EASL Clinical Practice Guidelines

Follow-up

After a hospital admission for HE, the following issues should be addressed.

Discharge from hospital

  1. The medical team should confirm the neurological status before discharge and judge to what extent the patient's neurological deficits could be attributable to HE, or to other neurological comorbidities, for appropriate discharge planning. They should inform caregivers that the neurological status may change once the acute illness has settled and that requirement for medication could change.
  2. Precipitating and risk factors for development of HE should be recognized. Future clinical management should be planned according to (1) potential for improvement of liver function (e.g., acute alcoholic hepatitis, autoimmune hepatitis, and hepatitis B), (2) presence of large portosystemic shunts (which may be suitable for occlusion), and (3) characteristics of precipitating factors (e.g., prevention of infection, avoidance of recurrent GI bleeding, diuretics, or constipation).
  3. Out-patient postdischarge consultations should be planned to adjust treatment and prevent the reappearance of precipitating factors. Close liaison should be made with the patient's family, the general practitioner, and other caregivers in the primary health service, so that all parties involved understand how to manage HE in the specific patient and prevent repeated hospitalizations.

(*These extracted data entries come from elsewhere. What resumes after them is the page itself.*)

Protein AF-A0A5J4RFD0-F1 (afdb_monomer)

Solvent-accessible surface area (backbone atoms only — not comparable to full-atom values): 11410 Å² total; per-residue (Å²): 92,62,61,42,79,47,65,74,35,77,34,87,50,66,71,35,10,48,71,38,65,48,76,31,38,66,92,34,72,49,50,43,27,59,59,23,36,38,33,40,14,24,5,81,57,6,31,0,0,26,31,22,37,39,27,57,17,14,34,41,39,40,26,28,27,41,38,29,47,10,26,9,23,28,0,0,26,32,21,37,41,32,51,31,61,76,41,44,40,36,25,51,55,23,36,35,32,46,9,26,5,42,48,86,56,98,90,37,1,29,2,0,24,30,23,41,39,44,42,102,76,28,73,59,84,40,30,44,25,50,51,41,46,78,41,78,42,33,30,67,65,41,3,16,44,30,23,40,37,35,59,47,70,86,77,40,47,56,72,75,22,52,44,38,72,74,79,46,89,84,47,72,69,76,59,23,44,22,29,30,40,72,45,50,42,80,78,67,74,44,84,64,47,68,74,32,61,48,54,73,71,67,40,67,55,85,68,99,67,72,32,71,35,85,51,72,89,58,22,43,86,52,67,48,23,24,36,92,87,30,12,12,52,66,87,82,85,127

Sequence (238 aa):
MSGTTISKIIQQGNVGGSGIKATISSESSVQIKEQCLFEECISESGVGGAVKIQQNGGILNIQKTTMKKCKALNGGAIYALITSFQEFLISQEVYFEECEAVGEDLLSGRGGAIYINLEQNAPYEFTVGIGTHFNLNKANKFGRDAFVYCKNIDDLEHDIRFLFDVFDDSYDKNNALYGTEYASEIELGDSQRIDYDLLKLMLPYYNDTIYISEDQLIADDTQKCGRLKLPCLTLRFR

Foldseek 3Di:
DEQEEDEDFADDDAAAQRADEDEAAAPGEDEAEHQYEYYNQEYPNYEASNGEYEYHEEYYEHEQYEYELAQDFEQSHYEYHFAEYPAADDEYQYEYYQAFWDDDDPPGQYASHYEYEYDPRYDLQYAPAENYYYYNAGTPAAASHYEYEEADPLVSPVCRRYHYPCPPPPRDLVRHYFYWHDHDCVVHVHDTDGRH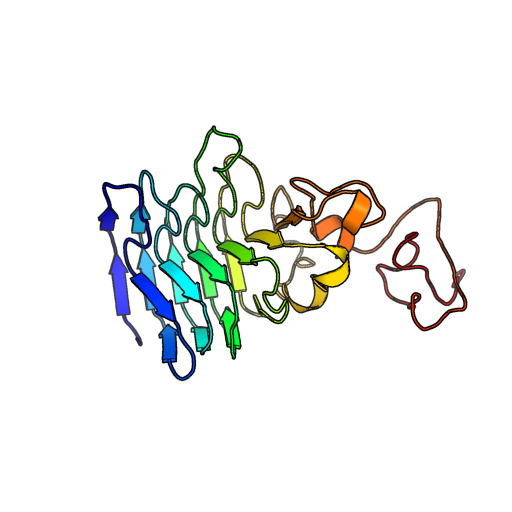RCVLQVDFDDDPAFAEDCPPVQEDQDSNARDPRYHHPDDDDD

Radius of gyration: 18.2 Å; Cα contacts (8 Å, |Δi|>4): 747; chains: 1; bounding box: 37×34×55 Å

Nearest PDB structures (foldseek):
  2o17-assembly1_A  TM=2.019E-01  e=1.699E+00  Bacillus subtilis
  5x2i-assembly1_A  TM=2.071E-01  e=2.990E+00  Bacillus subtilis subsp. subtilis str. 168
  2bsp-assembly1_A  TM=1.735E-01  e=2.563E+00  Bacillus subtilis

pLDDT: mean 94.33, std 6.29, range [48.38, 98.94]

Mean predicted aligned error: 4.54 Å

Structure (mmCIF, N/CA/C/O backbone):
data_AF-A0A5J4RFD0-F1
#
_entry.id   AF-A0A5J4RFD0-F1
#
loop_
_atom_site.group_PDB
_atom_site.id
_atom_site.type_symbol
_atom_site.label_atom_id
_atom_site.label_alt_id
_atom_site.label_comp_id
_atom_site.label_asym_id
_atom_site.label_entity_id
_atom_site.label_seq_id
_atom_site.pdbx_PDB_ins_code
_atom_site.Cartn_x
_atom_site.Cartn_y
_atom_site.Cartn_z
_atom_site.oc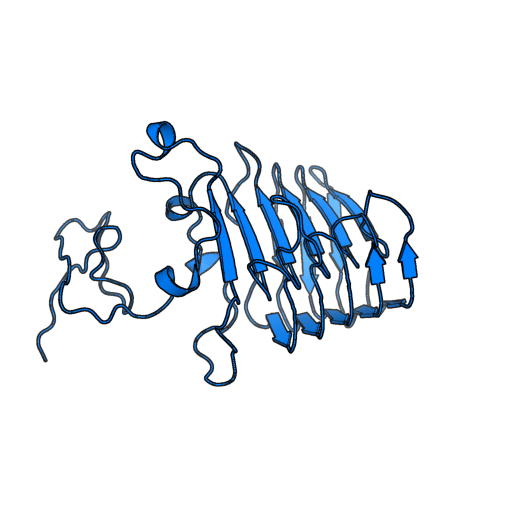cupancy
_atom_site.B_iso_or_equiv
_atom_site.auth_seq_id
_atom_site.auth_comp_id
_atom_site.auth_asym_id
_atom_site.auth_atom_id
_atom_site.pdbx_PDB_model_num
ATOM 1 N N . MET A 1 1 ? -3.640 -10.964 17.631 1.00 92.38 1 MET A N 1
ATOM 2 C CA . MET A 1 1 ? -5.043 -10.781 18.052 1.00 92.38 1 MET A CA 1
ATOM 3 C C . MET A 1 1 ? -5.963 -11.538 17.110 1.00 92.38 1 MET A C 1
ATOM 5 O O . MET A 1 1 ? -5.589 -11.754 15.962 1.00 92.38 1 MET A O 1
ATOM 9 N N . SER A 1 2 ? -7.108 -11.977 17.630 1.00 93.50 2 SER A N 1
ATOM 10 C CA . SER A 1 2 ? -8.087 -12.838 16.958 1.00 93.50 2 SER A CA 1
ATOM 11 C C . SER A 1 2 ? -9.488 -12.403 17.385 1.00 93.50 2 SER A C 1
ATOM 13 O O . SER A 1 2 ? -9.686 -12.165 18.577 1.00 93.50 2 SER A O 1
ATOM 15 N N . GLY A 1 3 ? -10.439 -12.274 16.459 1.00 94.38 3 GLY A N 1
ATOM 16 C CA . GLY A 1 3 ? -11.856 -11.995 16.750 1.00 94.38 3 GLY A CA 1
ATOM 17 C C . GLY A 1 3 ? -12.108 -10.719 17.552 1.00 94.38 3 GLY A C 1
ATOM 18 O O . GLY A 1 3 ? -13.009 -10.672 18.384 1.00 94.38 3 GLY A O 1
ATOM 19 N N . THR A 1 4 ? -11.251 -9.710 17.397 1.00 97.06 4 THR A N 1
ATOM 20 C CA . THR A 1 4 ? -11.264 -8.509 18.240 1.00 97.06 4 THR A CA 1
ATOM 21 C C . THR A 1 4 ? -11.842 -7.321 17.483 1.00 97.06 4 THR A C 1
ATOM 23 O O . THR A 1 4 ? -11.499 -7.100 16.326 1.00 97.06 4 THR A O 1
ATOM 26 N N . THR A 1 5 ? -12.665 -6.518 18.159 1.00 98.19 5 THR A N 1
ATOM 27 C CA . THR A 1 5 ? -13.153 -5.233 17.644 1.00 98.19 5 THR A CA 1
ATOM 28 C C . THR A 1 5 ? -12.464 -4.076 18.361 1.00 98.19 5 THR A C 1
ATOM 30 O O . THR A 1 5 ? -12.484 -4.002 19.588 1.00 98.19 5 THR A O 1
ATOM 33 N N . ILE A 1 6 ? -11.892 -3.156 17.590 1.00 98.19 6 ILE A N 1
ATOM 34 C CA . ILE A 1 6 ? -11.387 -1.859 18.035 1.00 98.19 6 ILE A CA 1
ATOM 35 C C . ILE A 1 6 ? -12.201 -0.814 17.284 1.00 98.19 6 ILE A C 1
ATOM 37 O O . ILE A 1 6 ? -12.195 -0.803 16.057 1.00 98.19 6 ILE A O 1
ATOM 41 N N . SER A 1 7 ? -12.945 0.035 17.991 1.00 98.19 7 SER A N 1
ATOM 42 C CA . SER A 1 7 ? -13.811 0.992 17.307 1.00 98.19 7 SER A CA 1
ATOM 43 C C . SER A 1 7 ? -13.949 2.334 18.005 1.00 98.19 7 SER A C 1
ATOM 45 O O . SER A 1 7 ? -13.783 2.425 19.222 1.00 98.19 7 SER A O 1
ATOM 47 N N . LYS A 1 8 ? -14.275 3.362 17.212 1.00 98.00 8 LYS A N 1
ATOM 48 C CA . LYS A 1 8 ? -14.623 4.720 17.659 1.00 98.00 8 LYS A CA 1
ATOM 49 C C . LYS A 1 8 ? -13.521 5.365 18.493 1.00 98.00 8 LYS A C 1
ATOM 51 O O . LYS A 1 8 ? -13.769 5.936 19.555 1.00 98.00 8 LYS A O 1
ATOM 56 N N . ILE A 1 9 ? -12.289 5.256 18.003 1.00 97.81 9 ILE A N 1
ATOM 57 C CA . ILE A 1 9 ? -11.116 5.858 18.635 1.00 97.81 9 ILE A CA 1
ATOM 58 C C . ILE A 1 9 ? -10.697 7.063 17.809 1.00 97.81 9 ILE A C 1
ATOM 60 O O . ILE A 1 9 ? -10.352 6.927 16.640 1.00 97.81 9 ILE A O 1
ATOM 64 N N . ILE A 1 10 ? -10.684 8.234 18.442 1.00 97.38 10 ILE A N 1
ATOM 65 C CA . ILE A 1 10 ? -10.204 9.475 17.837 1.00 97.38 10 ILE A CA 1
ATOM 66 C C . ILE A 1 10 ? -8.962 9.912 18.605 1.00 97.38 10 ILE A C 1
ATOM 68 O O . ILE A 1 10 ? -9.034 10.306 19.769 1.00 97.38 10 ILE A O 1
ATOM 72 N N . GLN A 1 11 ? -7.806 9.801 17.960 1.00 95.69 11 GLN A N 1
ATOM 73 C CA . GLN A 1 11 ? -6.530 10.210 18.522 1.00 95.69 11 GLN A CA 1
ATOM 74 C C . GLN A 1 11 ? -6.225 11.663 18.156 1.00 95.69 11 GLN A C 1
ATOM 76 O O . GLN A 1 11 ? -6.035 11.994 16.983 1.00 95.69 11 GLN A O 1
ATOM 81 N N . GLN A 1 12 ? -6.053 12.490 19.187 1.00 90.06 12 GLN A N 1
ATOM 82 C CA . GLN A 1 12 ? -5.475 13.826 19.072 1.00 90.06 12 GLN A CA 1
ATOM 83 C C . GLN A 1 12 ? -3.943 13.722 19.161 1.00 90.06 12 GLN A C 1
ATOM 85 O O . GLN A 1 12 ? -3.404 13.162 20.117 1.00 90.06 12 GLN A O 1
ATOM 90 N N . GLY A 1 13 ? -3.231 14.217 18.146 1.00 88.75 13 GLY A N 1
ATOM 91 C CA . GLY A 1 13 ? -1.765 14.192 18.071 1.00 88.75 13 GLY A CA 1
ATOM 92 C C . GLY A 1 13 ? -1.221 13.718 16.721 1.00 88.75 13 GLY A C 1
ATOM 93 O O . GLY A 1 13 ? -1.952 13.216 15.870 1.00 88.75 13 GLY A O 1
ATOM 94 N N . ASN A 1 14 ? 0.091 13.870 16.527 1.00 91.94 14 ASN A N 1
ATOM 95 C CA . ASN A 1 14 ? 0.748 13.677 15.228 1.00 91.94 14 ASN A CA 1
ATOM 96 C C . ASN A 1 14 ? 1.409 12.303 15.027 1.00 91.94 14 ASN A C 1
ATOM 98 O O . ASN A 1 14 ? 2.168 12.093 14.083 1.00 91.94 14 ASN A O 1
ATOM 102 N N . VAL A 1 15 ? 1.152 11.353 15.928 1.00 93.44 15 VAL A N 1
ATOM 103 C CA . VAL A 1 15 ? 1.796 10.037 15.872 1.00 93.44 15 VAL A CA 1
ATOM 104 C C . VAL A 1 15 ? 1.036 9.104 14.937 1.00 93.44 15 VAL A C 1
ATOM 106 O O . VAL A 1 15 ? 1.638 8.588 13.995 1.00 93.44 15 VAL A O 1
ATOM 109 N N . GLY A 1 16 ? -0.258 8.902 15.184 1.00 96.44 16 GLY A N 1
ATOM 110 C CA . GLY A 1 16 ? -1.086 7.929 14.477 1.00 96.44 16 GLY A CA 1
ATOM 111 C C . GLY A 1 16 ? -1.047 6.513 15.063 1.00 96.44 16 GLY A C 1
ATOM 112 O O . GLY A 1 16 ? -0.404 6.286 16.095 1.00 96.44 16 GLY A O 1
ATOM 113 N N . GLY A 1 17 ? -1.728 5.571 14.405 1.00 97.31 17 GLY A N 1
ATOM 114 C CA . GLY A 1 17 ? -1.964 4.215 14.903 1.00 97.31 17 GLY A CA 1
ATOM 115 C C . GLY A 1 17 ? -2.949 4.198 16.067 1.00 97.31 17 GLY A C 1
ATOM 116 O O . GLY A 1 17 ? -2.615 3.664 17.124 1.00 97.31 17 GLY A O 1
ATOM 117 N N . SER A 1 18 ? -4.121 4.829 15.908 1.00 97.81 18 SER A N 1
ATOM 118 C CA . SER A 1 18 ? -5.061 5.040 17.025 1.00 97.81 18 SER A CA 1
ATOM 119 C C . SER A 1 18 ? -5.530 3.733 17.677 1.00 97.81 18 SER A C 1
ATOM 121 O O . SER A 1 18 ? -5.750 3.702 18.887 1.00 97.81 18 SER A O 1
ATOM 123 N N . GLY A 1 19 ? -5.631 2.649 16.900 1.00 97.12 19 GLY A N 1
ATOM 124 C CA . GLY A 1 19 ? -5.892 1.306 17.410 1.00 97.12 19 GLY A CA 1
ATOM 125 C C . GLY A 1 19 ? -4.610 0.574 17.799 1.00 97.12 19 GLY A C 1
ATOM 126 O O . GLY A 1 19 ? -4.482 0.086 18.920 1.00 97.12 19 GLY A O 1
ATOM 127 N N . ILE A 1 20 ? -3.653 0.485 16.871 1.00 98.06 20 ILE A N 1
ATOM 128 C CA . ILE A 1 20 ? -2.371 -0.191 17.083 1.00 98.06 20 ILE A CA 1
ATOM 129 C C . ILE A 1 20 ? -1.237 0.684 16.576 1.00 98.06 20 ILE A C 1
ATOM 131 O O . ILE A 1 20 ? -1.156 1.015 15.394 1.00 98.06 20 ILE A O 1
ATOM 135 N N . LYS A 1 21 ? -0.283 0.945 17.463 1.00 98.06 21 LYS A N 1
ATOM 136 C CA . LYS A 1 21 ? 1.048 1.417 17.105 1.00 98.06 21 LYS A CA 1
ATOM 137 C C . LYS A 1 21 ? 2.063 0.382 17.565 1.00 98.06 21 LYS A C 1
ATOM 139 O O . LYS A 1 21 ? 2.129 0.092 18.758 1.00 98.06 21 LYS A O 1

Preventive care after discharge

  1. Education of patients and relatives should include (1) effects of medication (lactulose, rifaximin, and so on) and the potential side effects (e.g., diarrhea), (2) importance of adherence, (3) early signs of recurring HE, and (4) actions to be taken if recurrence (e.g., anticonstipation measures for mild recurrence and referral to general practitioner or hospital if HE with fever).
  2. Prevention of recurrence: the underlying liver pathology may improve with time, nutrition, or specific measures, but usually patients who have developed OHE have advanced liver failure without much hope for functional improvements and are often potential LT candidates. Managing the complications of cirrhosis (e.g., spontaneous bacterial peritonitis and GI bleeding) should be instituted according to available guidelines. Pharmacological secondary prevention is mentioned above.
  3. Monitoring neurological manifestations is necessary in patients with persisting HE to adjust treatment and in patients with previous HE to investigate the presence and degree of MHE or CHE or signs of recurring HE. The cognitive assessment depends on the available normative data and local resources. The motor assessment should include evaluation of gait and walking and consider the risk of falls.
  4. The socioeconomic implications of persisting HE or MHE or CHE may be very profound. They include a decline in work performance, impairment in quality of life, and increase in the risk of accidents. These patients often require economic support and extensive care from the public social support system and may include their relatives. All these issues should be incorporated into the follow-up plan.
  5. Treatment endpoints depend on the monitoring used and the specialist clinic, but at least they have to cover two aspects: (1) cognitive performance (improvement in one accepted test as a minimum) and (2) daily life autonomy (basic and operational abilities).
  6. Nutritional aspects: weight loss with sarcopenia may worsen HE, and, accordingly, the nutritional priority is to provide enough protein and energy to favor a positive nitrogen balance and increase in muscle mass, as recommended above.
  7. Portosystemic shunt: occlusion of a dominant shunt may improve HE in patients with recurring HE and good liver function [114]. Because the current experience is limited, the risks and benefits must be weighed before employing this strategy.